The Favourite's Unapologetic Depiction of Queer Female Sexuality Is an Oscars First

The Favourite

A few lesbian-themed films have earned Oscar nods over the years, but The Favourite's depiction of female sex is revelatory. 

In a year that offered up more Oscar nominations for queer representation in cinema than ever before -- there were, after all, nearly 40 LGBTQ-themed films released in theaters in 2018 -- The Favourite, with 10 nominations, including one for Best Picture, depicts a radical queer female sexuality on film that the Academy has traditionally seen fit to ignore. Beyond the film's delicious political and sexual love triangle, its three female leads exhibit zero interest in or use for the foppish, powdered, bewigged men who mingle among them.

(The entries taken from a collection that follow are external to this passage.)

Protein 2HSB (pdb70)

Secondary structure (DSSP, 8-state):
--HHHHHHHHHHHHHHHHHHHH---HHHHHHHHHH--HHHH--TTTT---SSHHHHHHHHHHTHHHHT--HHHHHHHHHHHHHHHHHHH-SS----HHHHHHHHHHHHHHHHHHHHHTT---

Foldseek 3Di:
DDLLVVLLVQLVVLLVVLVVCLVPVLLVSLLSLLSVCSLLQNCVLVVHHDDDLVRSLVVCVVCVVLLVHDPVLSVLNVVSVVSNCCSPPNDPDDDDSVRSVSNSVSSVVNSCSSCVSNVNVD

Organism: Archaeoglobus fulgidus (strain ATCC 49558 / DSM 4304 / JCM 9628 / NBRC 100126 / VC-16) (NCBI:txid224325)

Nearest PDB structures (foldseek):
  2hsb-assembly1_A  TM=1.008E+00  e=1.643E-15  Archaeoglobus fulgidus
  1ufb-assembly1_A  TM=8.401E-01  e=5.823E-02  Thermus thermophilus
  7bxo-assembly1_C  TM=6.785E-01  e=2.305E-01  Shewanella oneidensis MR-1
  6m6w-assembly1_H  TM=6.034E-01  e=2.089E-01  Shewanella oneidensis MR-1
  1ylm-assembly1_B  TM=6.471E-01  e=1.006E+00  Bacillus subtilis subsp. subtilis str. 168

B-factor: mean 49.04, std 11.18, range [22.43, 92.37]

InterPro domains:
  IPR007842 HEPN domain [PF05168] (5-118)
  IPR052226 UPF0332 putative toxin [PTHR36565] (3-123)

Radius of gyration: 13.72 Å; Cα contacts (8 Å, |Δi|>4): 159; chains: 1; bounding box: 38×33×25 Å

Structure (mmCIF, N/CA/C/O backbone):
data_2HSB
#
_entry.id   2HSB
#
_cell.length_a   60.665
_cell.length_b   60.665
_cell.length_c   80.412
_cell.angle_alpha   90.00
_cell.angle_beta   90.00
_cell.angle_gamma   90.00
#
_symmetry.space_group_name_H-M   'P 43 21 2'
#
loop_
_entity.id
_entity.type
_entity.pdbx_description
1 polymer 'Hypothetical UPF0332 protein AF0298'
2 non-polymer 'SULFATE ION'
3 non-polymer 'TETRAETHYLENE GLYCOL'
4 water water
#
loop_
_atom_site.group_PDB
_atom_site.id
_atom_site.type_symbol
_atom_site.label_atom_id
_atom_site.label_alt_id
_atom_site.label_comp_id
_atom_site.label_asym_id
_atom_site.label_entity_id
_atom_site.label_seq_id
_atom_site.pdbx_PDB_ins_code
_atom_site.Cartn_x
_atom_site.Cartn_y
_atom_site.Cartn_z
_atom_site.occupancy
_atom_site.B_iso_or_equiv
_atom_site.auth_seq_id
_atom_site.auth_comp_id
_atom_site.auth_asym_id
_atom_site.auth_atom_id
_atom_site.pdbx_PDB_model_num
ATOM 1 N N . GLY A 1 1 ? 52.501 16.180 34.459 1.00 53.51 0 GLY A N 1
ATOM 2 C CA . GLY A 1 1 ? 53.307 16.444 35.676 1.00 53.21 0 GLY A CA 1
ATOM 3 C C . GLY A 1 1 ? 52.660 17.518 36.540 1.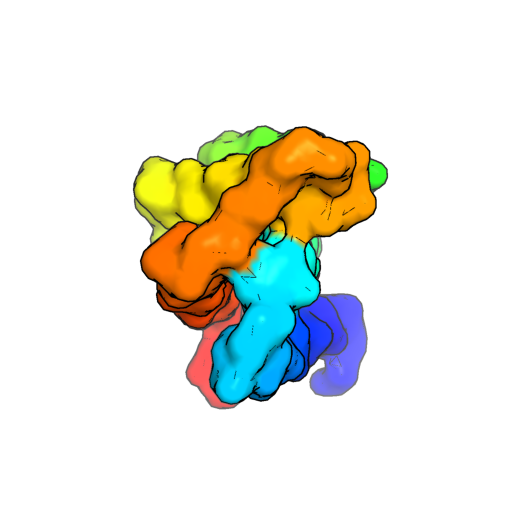00 52.47 0 GLY A C 1
ATOM 4 O O . GLY A 1 1 ? 51.550 17.948 36.269 1.00 50.72 0 GLY A O 1
ATOM 13 N N . ASP A 1 3 ? 54.066 20.453 36.791 1.00 51.96 2 ASP A N 1
ATOM 14 C CA . ASP A 1 3 ? 54.620 21.704 36.280 1.00 51.75 2 ASP A CA 1
ATOM 15 C C . ASP A 1 3 ? 53.515 22.719 35.966 1.00 51.45 2 ASP A C 1
ATOM 16 O O . ASP A 1 3 ? 52.359 22.345 35.751 1.00 47.75 2 ASP A O 1
ATOM 21 N N . GLU A 1 4 ? 53.905 23.992 35.906 1.00 50.84 3 GLU A N 1
ATOM 22 C CA . GLU A 1 4 ? 52.968 25.101 35.754 1.00 51.62 3 GLU A CA 1
ATOM 23 C C . GLU A 1 4 ? 52.170 25.010 34.456 1.00 48.65 3 GLU A C 1
ATOM 24 O O . GLU A 1 4 ? 50.994 25.336 34.444 1.00 48.01 3 GLU A O 1
ATOM 30 N N . LEU A 1 5 ? 52.798 24.574 33.366 1.00 47.52 4 LEU A N 1
ATOM 31 C CA . LEU A 1 5 ? 52.101 24.513 32.085 1.00 47.40 4 LEU A CA 1
ATOM 32 C C . LEU A 1 5 ? 50.920 23.550 32.157 1.00 46.24 4 LEU A C 1
ATOM 33 O O . LEU A 1 5 ? 49.799 23.885 31.772 1.00 45.52 4 LEU A O 1
ATOM 38 N N . GLU A 1 6 ? 51.172 22.366 32.697 1.00 45.02 5 GLU A N 1
ATOM 39 C CA . GLU A 1 6 ? 50.140 21.357 32.811 1.00 43.97 5 GLU A CA 1
ATOM 40 C C . GLU A 1 6 ? 49.038 21.843 33.745 1.00 43.06 5 GLU A C 1
ATOM 41 O O . GLU A 1 6 ? 47.865 21.755 33.419 1.00 41.30 5 GLU A O 1
ATOM 47 N N . LEU A 1 7 ? 49.421 22.370 34.898 1.00 41.84 6 LEU A N 1
ATOM 48 C CA . LEU A 1 7 ? 48.437 22.747 35.910 1.00 43.93 6 LEU A CA 1
ATOM 49 C C . LEU A 1 7 ? 47.543 23.913 35.466 1.00 42.27 6 LEU A C 1
ATOM 50 O O . LEU A 1 7 ? 46.360 23.965 35.828 1.00 40.56 6 LEU A O 1
ATOM 55 N N . ARG A 1 8 ? 48.120 24.848 34.713 1.00 42.44 7 ARG A N 1
ATOM 56 C CA . ARG A 1 8 ? 47.358 25.949 34.107 1.00 43.29 7 ARG A CA 1
ATOM 57 C C . ARG A 1 8 ? 46.302 25.459 33.124 1.00 42.73 7 ARG A C 1
ATOM 58 O O . ARG A 1 8 ? 45.170 25.929 33.131 1.00 40.94 7 ARG A O 1
ATOM 66 N N . ILE A 1 9 ? 46.690 24.552 32.240 1.00 40.34 8 ILE A N 1
ATOM 67 C CA . ILE A 1 9 ? 45.751 24.018 31.269 1.00 37.68 8 ILE A CA 1
ATOM 68 C C . ILE A 1 9 ? 44.680 23.224 31.996 1.00 38.87 8 ILE A C 1
ATOM 69 O O . ILE A 1 9 ? 43.493 23.368 31.710 1.00 37.09 8 ILE A O 1
ATOM 74 N N . ARG A 1 10 ? 45.084 22.415 32.973 1.00 39.27 9 ARG A N 1
ATOM 75 C CA . ARG A 1 10 ? 44.103 21.653 33.745 1.00 40.62 9 ARG A CA 1
ATOM 76 C C . ARG A 1 10 ? 43.123 22.597 34.465 1.00 39.70 9 ARG A C 1
ATOM 77 O O . ARG A 1 10 ? 41.912 22.377 34.462 1.00 40.28 9 ARG A O 1
ATOM 85 N N . LYS A 1 11 ? 43.652 23.649 35.067 1.00 38.79 10 LYS A N 1
ATOM 86 C CA . LYS A 1 11 ? 42.800 24.671 35.728 1.00 38.08 10 LYS A CA 1
ATOM 87 C C . LYS A 1 11 ? 41.810 25.290 34.727 1.00 36.33 10 LYS A C 1
ATOM 88 O O . LYS A 1 11 ? 40.628 25.388 35.025 1.00 36.80 10 LYS A O 1
ATOM 94 N N . ALA A 1 12 ? 42.281 25.645 33.531 1.00 37.71 11 ALA A N 1
ATOM 95 C CA . ALA A 1 12 ? 41.423 26.228 32.488 1.00 36.29 11 ALA A CA 1
ATOM 96 C C . ALA A 1 12 ? 40.287 25.274 32.109 1.00 37.02 11 ALA A C 1
ATOM 97 O O . ALA A 1 12 ? 39.110 25.679 32.049 1.00 37.20 11 ALA A O 1
ATOM 99 N N . GLU A 1 13 ? 40.633 23.992 31.935 1.00 37.51 12 GLU A N 1
ATOM 100 C CA . GLU A 1 13 ? 39.675 22.935 31.583 1.00 38.85 12 GLU A CA 1
ATOM 101 C C . GLU A 1 13 ? 38.618 22.740 32.658 1.00 37.97 12 GLU A C 1
ATOM 102 O O . GLU A 1 13 ? 37.430 22.640 32.351 1.00 39.66 12 GLU A O 1
ATOM 108 N N . LYS A 1 14 ? 39.046 22.672 33.909 1.00 38.99 13 LYS A N 1
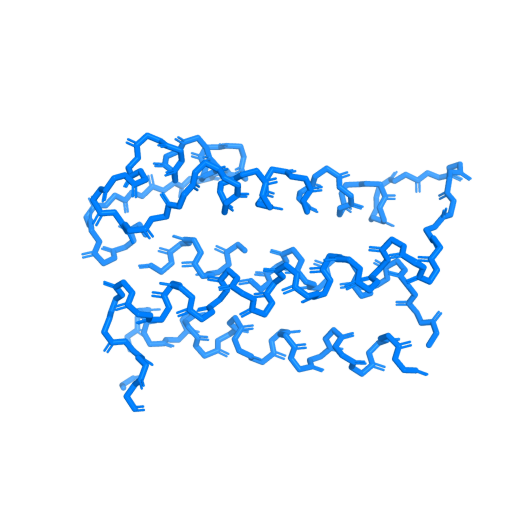ATOM 109 C CA . LYS A 1 14 ? 38.116 22.596 35.061 1.00 41.01 13 LYS A CA 1
ATOM 110 C C . LYS A 1 14 ? 37.184 23.814 35.131 1.00 39.22 13 LYS A C 1
ATOM 111 O O . LYS A 1 14 ? 35.986 23.686 35.369 1.00 40.58 13 LYS A O 1
ATOM 117 N N . LEU A 1 15 ? 37.734 25.002 34.932 1.00 40.10 14 LEU A N 1
ATOM 118 C CA . LEU A 1 15 ? 36.919 26.210 34.988 1.00 38.59 14 LEU A CA 1
ATOM 119 C C . LEU A 1 15 ? 35.849 26.183 33.885 1.00 38.19 14 LEU A C 1
ATOM 120 O O . LEU A 1 15 ? 34.726 26.608 34.125 1.00 38.30 14 LEU A O 1
ATOM 125 N N . VAL A 1 16 ? 36.188 25.693 32.695 1.00 38.67 15 VAL A N 1
ATOM 126 C CA . VAL A 1 16 ? 35.202 25.607 31.590 1.00 39.81 15 VAL A CA 1
ATOM 127 C C . VAL A 1 16 ? 34.060 24.704 32.025 1.00 39.79 15 VAL A C 1
ATOM 128 O O . VAL A 1 16 ? 32.919 25.060 31.859 1.00 39.56 15 VAL A O 1
ATOM 132 N N . GLN A 1 17 ? 34.362 23.564 32.639 1.00 40.55 16 GLN A N 1
ATOM 133 C CA . GLN A 1 17 ? 33.308 22.683 33.137 1.00 41.11 16 GLN A CA 1
ATOM 134 C C . GLN A 1 17 ? 32.489 23.341 34.258 1.00 40.31 16 GLN A C 1
ATOM 135 O O . GLN A 1 17 ? 31.256 23.236 34.261 1.00 38.83 16 GLN A O 1
ATOM 141 N N . ASP A 1 18 ? 33.156 24.018 35.195 1.00 41.72 17 ASP A N 1
ATOM 142 C CA . ASP A 1 18 ? 32.446 24.750 36.248 1.00 40.92 17 ASP A CA 1
ATOM 143 C C . ASP A 1 18 ? 31.471 25.782 35.650 1.00 39.65 17 ASP A C 1
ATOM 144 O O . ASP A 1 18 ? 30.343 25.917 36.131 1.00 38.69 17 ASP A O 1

Nominations for LGBTQ-themed films abounded this year (relative to past years). Bohemian Rhapsody's Rami Malek won Best Actor for his turn as the bisexual Queen front man Freddie Mercury. And Mahershala Ali nabbed the Best Supporting Actor for his role in Green Book, which features a surprising gay storyline. Green Book also won for best original screenplay and best picture in an upset. The stars of Can You Ever Forgive Me?, Melissa McCarthy as the lesbian biographer and hapless forger of literary letters Lee Israel, and Richard E. Grant as Jack Hock, her brash gay partner in crime who is also a reminder of the devastation of the AIDS epidemic, were both nominated in acting categories.

The Favourite's nomination in the Best Picture category marks the first time in Oscar history that a film focusing on queer women who engage in sex with each other and unabashedly enjoy it has landed in the top category. For an Oscars voting bloc still heavily composed of members whose tunnel-visioned decisions just three years ago contributed to the backlash that became #OscarsSoWhite and who snubbed Carol in the Best Picture category, The Favourite's recognition is a radical milestone. For that matter, Olivia Colman's Best Actress win for playing the sickly, often childlike Queen Anne who uses sex as currency with her ladies in waiting, but who also appears to greatly enjoy sex with women, is also an Oscars first.

Prior to The Favourite's nomination, ignoring stories about women in love who don't repent, pay for their transgressions through death or endless misery, or sleep with a man somewhere in the narrative was par for the course with Academy voters.

Less than a handful of lesbian-themed films have been earned Best Picture nods since the Academy began handing out awards nearly 90 years ago. Those previously nominated films depicted women who were straight-washed and desexualized (The Color Purple, The Hours) or who floundered sexually with women but thrived with men (The Kids Are All Right). Films that have depicted healthy queer female desire free of pathos have earned Oscar nominations in other categories over the years but were not rewarded with Best Picture nominations. Carol earned an impressive six nominations but was denied the Best Picture slot, even though there are 10 slots and only 9 films were nominated in the category in 2016.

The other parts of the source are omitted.